During the lockdown (and continuing restrictions) business closures led to a large rise in job losses as well as restrictions on a multitude of trades. These COVID-19 effects resulted in a greater proportion of low-income workers suffering disproportionally compared to the rest of the population. The consequence – a reduction of purchasing power for those low-income workers in urban areas that increased the suffering of populations most affected by malnutrition.
The virus has further added pressure and issues to food supply chains. Restrictions of contact and supply chain disruption has caused more difficulty to the important challenge of feeding African urban populations.
And yet other challenges land on top of those caused by the global pandemic.
The agricultural sector, and all those who work within it, are faced by many obstacles, one of which comes in the form of an ever-evolving urban demand for varied food produce.
“Farmers must find ways to intensify food production in the face of increasing land pressure and rising wage rates,” AASR states. “They must simultaneously diversify production to meet shifting demand for high-value perishables such as poultry, dairy, livestock, and horticultural products.
“In the face of mounting food imports from overseas, African farmers, traders, and wholesalers must find ways to drive down domestic costs of production, storage, and distribution in order to remain competitive with external suppliers in Brazil, North America, Europe, and Asia.”
The demands for produce such as processed foods means that the primary force behind food production is also shifting away from rural farmers to city-based factories and processing plants.
This reality squeezes rural workers between the increased competition to sell their produce, but additionally the low (or existing) rate of pay for what they yield. This leads to agricultural workers maximising their individual input for little more than what they earned prior.
Altogether, these challenges mean that the growth and demand for farmer yield does not equate to the low growth of individual farmers’ wages.

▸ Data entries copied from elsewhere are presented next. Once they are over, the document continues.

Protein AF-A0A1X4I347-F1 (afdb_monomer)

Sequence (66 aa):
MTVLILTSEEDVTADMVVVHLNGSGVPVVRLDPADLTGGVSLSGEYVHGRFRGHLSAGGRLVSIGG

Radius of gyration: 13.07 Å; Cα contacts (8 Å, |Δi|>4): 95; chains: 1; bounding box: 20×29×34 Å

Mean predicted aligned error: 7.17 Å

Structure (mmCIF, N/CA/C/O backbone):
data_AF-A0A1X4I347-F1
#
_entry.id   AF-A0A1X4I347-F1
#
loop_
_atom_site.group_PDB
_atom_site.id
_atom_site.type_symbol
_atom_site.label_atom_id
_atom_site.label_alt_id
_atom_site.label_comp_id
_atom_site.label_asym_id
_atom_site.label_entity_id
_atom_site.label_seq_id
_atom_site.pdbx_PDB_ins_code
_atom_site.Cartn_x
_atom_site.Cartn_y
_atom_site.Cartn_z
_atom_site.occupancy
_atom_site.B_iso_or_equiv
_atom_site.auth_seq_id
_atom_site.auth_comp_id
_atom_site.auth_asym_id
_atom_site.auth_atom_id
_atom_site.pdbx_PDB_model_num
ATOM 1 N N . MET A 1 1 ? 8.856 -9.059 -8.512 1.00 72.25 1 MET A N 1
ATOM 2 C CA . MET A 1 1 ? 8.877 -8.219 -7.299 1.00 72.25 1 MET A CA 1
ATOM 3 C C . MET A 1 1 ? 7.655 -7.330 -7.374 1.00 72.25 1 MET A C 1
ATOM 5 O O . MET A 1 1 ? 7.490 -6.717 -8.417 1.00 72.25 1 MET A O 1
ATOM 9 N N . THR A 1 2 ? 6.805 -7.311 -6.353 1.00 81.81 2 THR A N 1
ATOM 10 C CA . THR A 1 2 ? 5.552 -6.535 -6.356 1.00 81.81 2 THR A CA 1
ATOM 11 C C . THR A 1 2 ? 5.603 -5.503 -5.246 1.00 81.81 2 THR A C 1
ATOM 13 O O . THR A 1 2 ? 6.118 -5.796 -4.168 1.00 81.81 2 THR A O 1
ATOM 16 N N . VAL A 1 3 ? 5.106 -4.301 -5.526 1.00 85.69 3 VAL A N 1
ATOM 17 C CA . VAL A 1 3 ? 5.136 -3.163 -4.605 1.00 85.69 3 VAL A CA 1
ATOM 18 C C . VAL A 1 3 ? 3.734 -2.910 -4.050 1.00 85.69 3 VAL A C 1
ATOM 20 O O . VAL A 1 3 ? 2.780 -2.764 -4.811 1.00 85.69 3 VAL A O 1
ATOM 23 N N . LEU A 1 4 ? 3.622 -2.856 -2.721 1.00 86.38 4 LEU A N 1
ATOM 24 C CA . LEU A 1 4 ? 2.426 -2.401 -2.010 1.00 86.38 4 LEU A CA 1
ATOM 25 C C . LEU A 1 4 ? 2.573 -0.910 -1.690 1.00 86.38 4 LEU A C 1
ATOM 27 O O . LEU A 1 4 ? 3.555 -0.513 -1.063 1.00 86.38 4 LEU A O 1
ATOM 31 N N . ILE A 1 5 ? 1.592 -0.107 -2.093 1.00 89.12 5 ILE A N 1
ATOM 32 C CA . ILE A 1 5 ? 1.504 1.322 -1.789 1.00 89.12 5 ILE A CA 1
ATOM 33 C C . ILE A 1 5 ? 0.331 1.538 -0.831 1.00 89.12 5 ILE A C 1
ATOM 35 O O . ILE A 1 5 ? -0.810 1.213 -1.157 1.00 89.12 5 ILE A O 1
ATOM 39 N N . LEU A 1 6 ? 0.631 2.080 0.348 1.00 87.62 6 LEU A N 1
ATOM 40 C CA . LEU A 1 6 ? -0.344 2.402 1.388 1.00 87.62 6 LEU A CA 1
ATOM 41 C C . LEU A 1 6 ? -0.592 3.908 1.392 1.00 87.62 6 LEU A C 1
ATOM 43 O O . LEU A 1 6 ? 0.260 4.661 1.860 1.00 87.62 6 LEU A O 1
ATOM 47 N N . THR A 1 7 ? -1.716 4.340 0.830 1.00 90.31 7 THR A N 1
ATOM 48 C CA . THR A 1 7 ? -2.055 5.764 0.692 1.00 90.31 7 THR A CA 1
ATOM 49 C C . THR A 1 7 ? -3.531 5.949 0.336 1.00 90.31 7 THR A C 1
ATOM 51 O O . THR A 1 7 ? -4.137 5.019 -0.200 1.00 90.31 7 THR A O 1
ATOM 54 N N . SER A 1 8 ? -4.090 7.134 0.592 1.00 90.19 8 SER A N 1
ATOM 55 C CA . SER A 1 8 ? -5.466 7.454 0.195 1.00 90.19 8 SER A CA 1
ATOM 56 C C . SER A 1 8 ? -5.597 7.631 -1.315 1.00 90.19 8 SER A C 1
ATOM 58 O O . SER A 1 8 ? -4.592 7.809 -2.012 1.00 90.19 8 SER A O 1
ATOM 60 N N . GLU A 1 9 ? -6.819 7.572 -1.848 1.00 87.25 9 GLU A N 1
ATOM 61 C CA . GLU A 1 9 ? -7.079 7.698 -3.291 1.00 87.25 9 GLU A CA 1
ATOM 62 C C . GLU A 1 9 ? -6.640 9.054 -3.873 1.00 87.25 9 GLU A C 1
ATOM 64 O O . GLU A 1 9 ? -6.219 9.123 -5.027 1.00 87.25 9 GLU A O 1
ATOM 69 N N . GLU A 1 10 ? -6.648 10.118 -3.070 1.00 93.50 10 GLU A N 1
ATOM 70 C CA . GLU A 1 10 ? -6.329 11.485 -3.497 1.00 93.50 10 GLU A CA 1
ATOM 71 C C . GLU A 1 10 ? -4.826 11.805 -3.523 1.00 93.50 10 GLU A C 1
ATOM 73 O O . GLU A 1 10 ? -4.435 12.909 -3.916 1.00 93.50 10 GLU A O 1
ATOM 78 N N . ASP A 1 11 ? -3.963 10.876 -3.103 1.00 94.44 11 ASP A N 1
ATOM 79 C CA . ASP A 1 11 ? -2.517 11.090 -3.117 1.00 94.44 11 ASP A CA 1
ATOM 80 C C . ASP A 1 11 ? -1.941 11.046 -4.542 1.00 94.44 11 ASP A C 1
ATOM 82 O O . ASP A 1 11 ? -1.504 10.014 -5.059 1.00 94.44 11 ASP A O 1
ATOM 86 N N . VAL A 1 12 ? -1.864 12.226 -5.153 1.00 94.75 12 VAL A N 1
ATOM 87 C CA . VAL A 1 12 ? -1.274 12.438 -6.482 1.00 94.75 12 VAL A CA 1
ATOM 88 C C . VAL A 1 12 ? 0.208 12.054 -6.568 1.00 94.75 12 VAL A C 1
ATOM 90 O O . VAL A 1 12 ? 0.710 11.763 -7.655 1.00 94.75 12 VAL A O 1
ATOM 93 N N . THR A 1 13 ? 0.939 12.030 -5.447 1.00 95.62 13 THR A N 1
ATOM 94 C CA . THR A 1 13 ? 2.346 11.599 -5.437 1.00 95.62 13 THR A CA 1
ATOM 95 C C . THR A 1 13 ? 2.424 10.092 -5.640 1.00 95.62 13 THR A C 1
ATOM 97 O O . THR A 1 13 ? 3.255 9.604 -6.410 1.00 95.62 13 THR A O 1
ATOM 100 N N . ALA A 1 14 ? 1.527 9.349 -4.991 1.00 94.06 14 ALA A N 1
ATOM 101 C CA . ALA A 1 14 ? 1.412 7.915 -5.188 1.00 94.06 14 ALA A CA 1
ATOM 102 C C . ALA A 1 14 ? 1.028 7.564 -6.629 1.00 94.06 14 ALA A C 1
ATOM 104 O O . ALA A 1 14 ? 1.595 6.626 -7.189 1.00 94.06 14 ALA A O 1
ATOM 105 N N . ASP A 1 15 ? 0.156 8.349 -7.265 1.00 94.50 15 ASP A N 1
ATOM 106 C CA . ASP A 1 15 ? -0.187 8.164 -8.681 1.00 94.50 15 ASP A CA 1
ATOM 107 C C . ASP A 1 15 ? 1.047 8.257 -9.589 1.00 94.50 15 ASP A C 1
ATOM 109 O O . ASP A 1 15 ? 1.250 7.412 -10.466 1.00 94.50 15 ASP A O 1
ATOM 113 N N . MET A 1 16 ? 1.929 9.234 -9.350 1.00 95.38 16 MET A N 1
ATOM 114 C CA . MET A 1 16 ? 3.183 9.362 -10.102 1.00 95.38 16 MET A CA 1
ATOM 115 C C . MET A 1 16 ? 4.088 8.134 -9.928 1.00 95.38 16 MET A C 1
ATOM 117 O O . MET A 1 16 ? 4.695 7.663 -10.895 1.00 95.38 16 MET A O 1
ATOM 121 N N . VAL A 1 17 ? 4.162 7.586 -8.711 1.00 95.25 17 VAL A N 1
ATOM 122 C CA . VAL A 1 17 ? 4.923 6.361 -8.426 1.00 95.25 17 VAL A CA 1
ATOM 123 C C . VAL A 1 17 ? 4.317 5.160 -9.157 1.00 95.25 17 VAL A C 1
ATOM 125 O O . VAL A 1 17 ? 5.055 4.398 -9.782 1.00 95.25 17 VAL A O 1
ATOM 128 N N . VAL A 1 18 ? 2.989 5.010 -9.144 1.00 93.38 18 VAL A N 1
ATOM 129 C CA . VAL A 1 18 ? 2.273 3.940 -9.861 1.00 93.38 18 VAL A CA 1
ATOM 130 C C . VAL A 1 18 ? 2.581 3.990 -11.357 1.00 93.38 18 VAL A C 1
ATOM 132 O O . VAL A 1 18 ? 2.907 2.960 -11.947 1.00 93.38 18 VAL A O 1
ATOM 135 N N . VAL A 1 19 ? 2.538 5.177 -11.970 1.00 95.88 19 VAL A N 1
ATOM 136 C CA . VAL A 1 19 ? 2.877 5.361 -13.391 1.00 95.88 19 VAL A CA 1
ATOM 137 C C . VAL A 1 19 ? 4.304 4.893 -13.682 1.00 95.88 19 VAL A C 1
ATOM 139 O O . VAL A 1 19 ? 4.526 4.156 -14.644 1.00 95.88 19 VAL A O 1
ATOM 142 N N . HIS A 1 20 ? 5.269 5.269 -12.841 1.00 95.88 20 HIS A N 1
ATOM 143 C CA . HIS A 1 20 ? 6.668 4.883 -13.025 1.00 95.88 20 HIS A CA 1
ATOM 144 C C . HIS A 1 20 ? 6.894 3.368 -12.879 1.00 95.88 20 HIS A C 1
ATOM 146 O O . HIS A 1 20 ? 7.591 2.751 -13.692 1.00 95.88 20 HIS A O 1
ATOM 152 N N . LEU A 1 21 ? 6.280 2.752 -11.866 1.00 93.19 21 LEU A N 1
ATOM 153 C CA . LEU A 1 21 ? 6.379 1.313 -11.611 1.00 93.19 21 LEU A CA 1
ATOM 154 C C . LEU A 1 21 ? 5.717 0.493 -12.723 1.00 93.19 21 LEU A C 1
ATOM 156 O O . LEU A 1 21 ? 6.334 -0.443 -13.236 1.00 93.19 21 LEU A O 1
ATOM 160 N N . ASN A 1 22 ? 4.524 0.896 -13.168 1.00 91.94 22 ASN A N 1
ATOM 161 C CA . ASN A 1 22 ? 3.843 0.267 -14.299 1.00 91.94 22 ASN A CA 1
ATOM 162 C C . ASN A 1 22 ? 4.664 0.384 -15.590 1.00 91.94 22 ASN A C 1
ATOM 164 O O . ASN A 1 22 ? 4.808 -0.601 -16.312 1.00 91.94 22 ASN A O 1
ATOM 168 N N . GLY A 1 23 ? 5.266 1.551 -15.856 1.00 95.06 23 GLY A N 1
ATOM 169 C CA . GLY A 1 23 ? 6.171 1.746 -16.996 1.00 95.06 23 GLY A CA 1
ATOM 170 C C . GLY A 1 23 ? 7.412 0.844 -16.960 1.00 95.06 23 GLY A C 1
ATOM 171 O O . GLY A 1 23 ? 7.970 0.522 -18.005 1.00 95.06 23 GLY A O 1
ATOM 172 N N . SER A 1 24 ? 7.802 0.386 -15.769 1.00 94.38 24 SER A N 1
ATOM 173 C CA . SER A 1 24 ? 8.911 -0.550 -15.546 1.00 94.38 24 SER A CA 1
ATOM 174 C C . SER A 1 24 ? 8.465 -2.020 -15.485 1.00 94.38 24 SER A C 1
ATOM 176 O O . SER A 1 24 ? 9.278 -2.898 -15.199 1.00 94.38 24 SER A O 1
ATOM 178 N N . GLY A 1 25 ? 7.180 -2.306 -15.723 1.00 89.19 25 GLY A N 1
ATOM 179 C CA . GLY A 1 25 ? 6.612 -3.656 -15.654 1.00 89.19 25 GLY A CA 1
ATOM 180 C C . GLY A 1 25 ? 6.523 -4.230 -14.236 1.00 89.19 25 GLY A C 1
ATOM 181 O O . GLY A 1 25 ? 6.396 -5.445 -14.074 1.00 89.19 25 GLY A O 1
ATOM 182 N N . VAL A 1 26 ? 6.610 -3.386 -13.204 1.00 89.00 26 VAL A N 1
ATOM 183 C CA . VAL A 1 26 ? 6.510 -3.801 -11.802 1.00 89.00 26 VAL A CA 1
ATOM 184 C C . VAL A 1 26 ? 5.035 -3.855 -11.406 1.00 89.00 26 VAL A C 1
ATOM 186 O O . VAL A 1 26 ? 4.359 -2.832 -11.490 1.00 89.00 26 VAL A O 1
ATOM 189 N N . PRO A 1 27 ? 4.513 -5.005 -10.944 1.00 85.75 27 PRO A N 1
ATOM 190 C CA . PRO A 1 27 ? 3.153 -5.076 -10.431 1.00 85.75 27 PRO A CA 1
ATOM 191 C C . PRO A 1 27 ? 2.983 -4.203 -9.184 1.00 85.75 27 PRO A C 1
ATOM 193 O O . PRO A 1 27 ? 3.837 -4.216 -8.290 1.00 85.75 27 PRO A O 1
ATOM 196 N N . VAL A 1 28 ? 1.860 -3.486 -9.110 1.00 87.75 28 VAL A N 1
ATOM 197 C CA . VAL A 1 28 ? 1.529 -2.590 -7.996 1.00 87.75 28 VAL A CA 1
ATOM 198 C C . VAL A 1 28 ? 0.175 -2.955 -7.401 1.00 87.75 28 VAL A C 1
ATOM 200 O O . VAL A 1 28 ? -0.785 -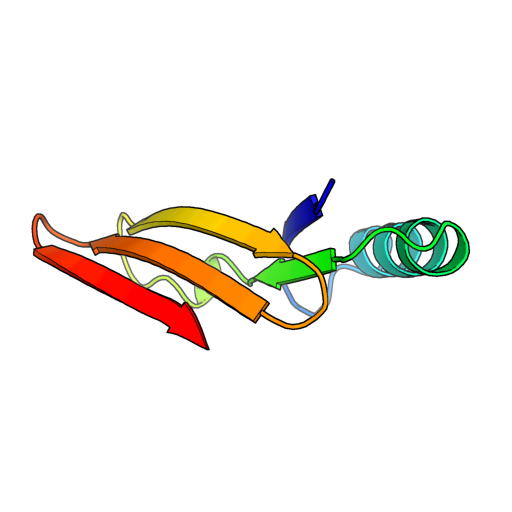3.203 -8.126 1.00 87.75 28 VAL A O 1
ATOM 203 N N . VAL A 1 29 ? 0.103 -2.949 -6.071 1.00 85.44 29 VAL A N 1
ATOM 204 C CA . VAL A 1 29 ? -1.146 -3.000 -5.302 1.00 85.44 29 VAL A CA 1
ATOM 205 C C . VAL A 1 29 ? -1.247 -1.706 -4.500 1.00 85.44 29 VAL A C 1
ATOM 207 O O . VAL A 1 29 ? -0.306 -1.361 -3.787 1.00 85.44 29 VAL A O 1
ATOM 210 N N . ARG A 1 30 ? -2.371 -0.992 -4.607 1.00 88.00 30 ARG A N 1
ATOM 211 C CA . ARG A 1 30 ? -2.672 0.202 -3.804 1.00 88.00 30 ARG A CA 1
ATOM 212 C C . ARG A 1 30 ? -3.769 -0.130 -2.798 1.00 88.00 30 ARG A C 1
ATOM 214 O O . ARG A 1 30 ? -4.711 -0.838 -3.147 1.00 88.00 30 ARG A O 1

This itself leads to more migration from the rural based populace to urban areas in search of a better livelihood, consequently causing a greater level of over-population, unemployment, and for the collective nations overall, an economy that is underserved by agriculture.
With growing urban populations, produce demand, and migration away from rural locations, the governments of many African nations are investing in the agricultural industry and mass individual rural workers.
Raising the financial and living prospects of these workers will lower or even reverse the pattern of the staggering urban population shift seen over the course of the past few decades.
Meanwhile, it will provide more people with the desired livelihood in rural areas (consequently attracting more people back from urban areas to those of rural) – the cut back of unemployment will sufficiently raise the continental economy, and still allow for progressive the urban development necessary in the world today.
This kind of plan will increase the general inclusivity of growth among African people (urban and rural), allowing a greater level of fair and proportionate earning among them, leading to better welfare and living standards across the board.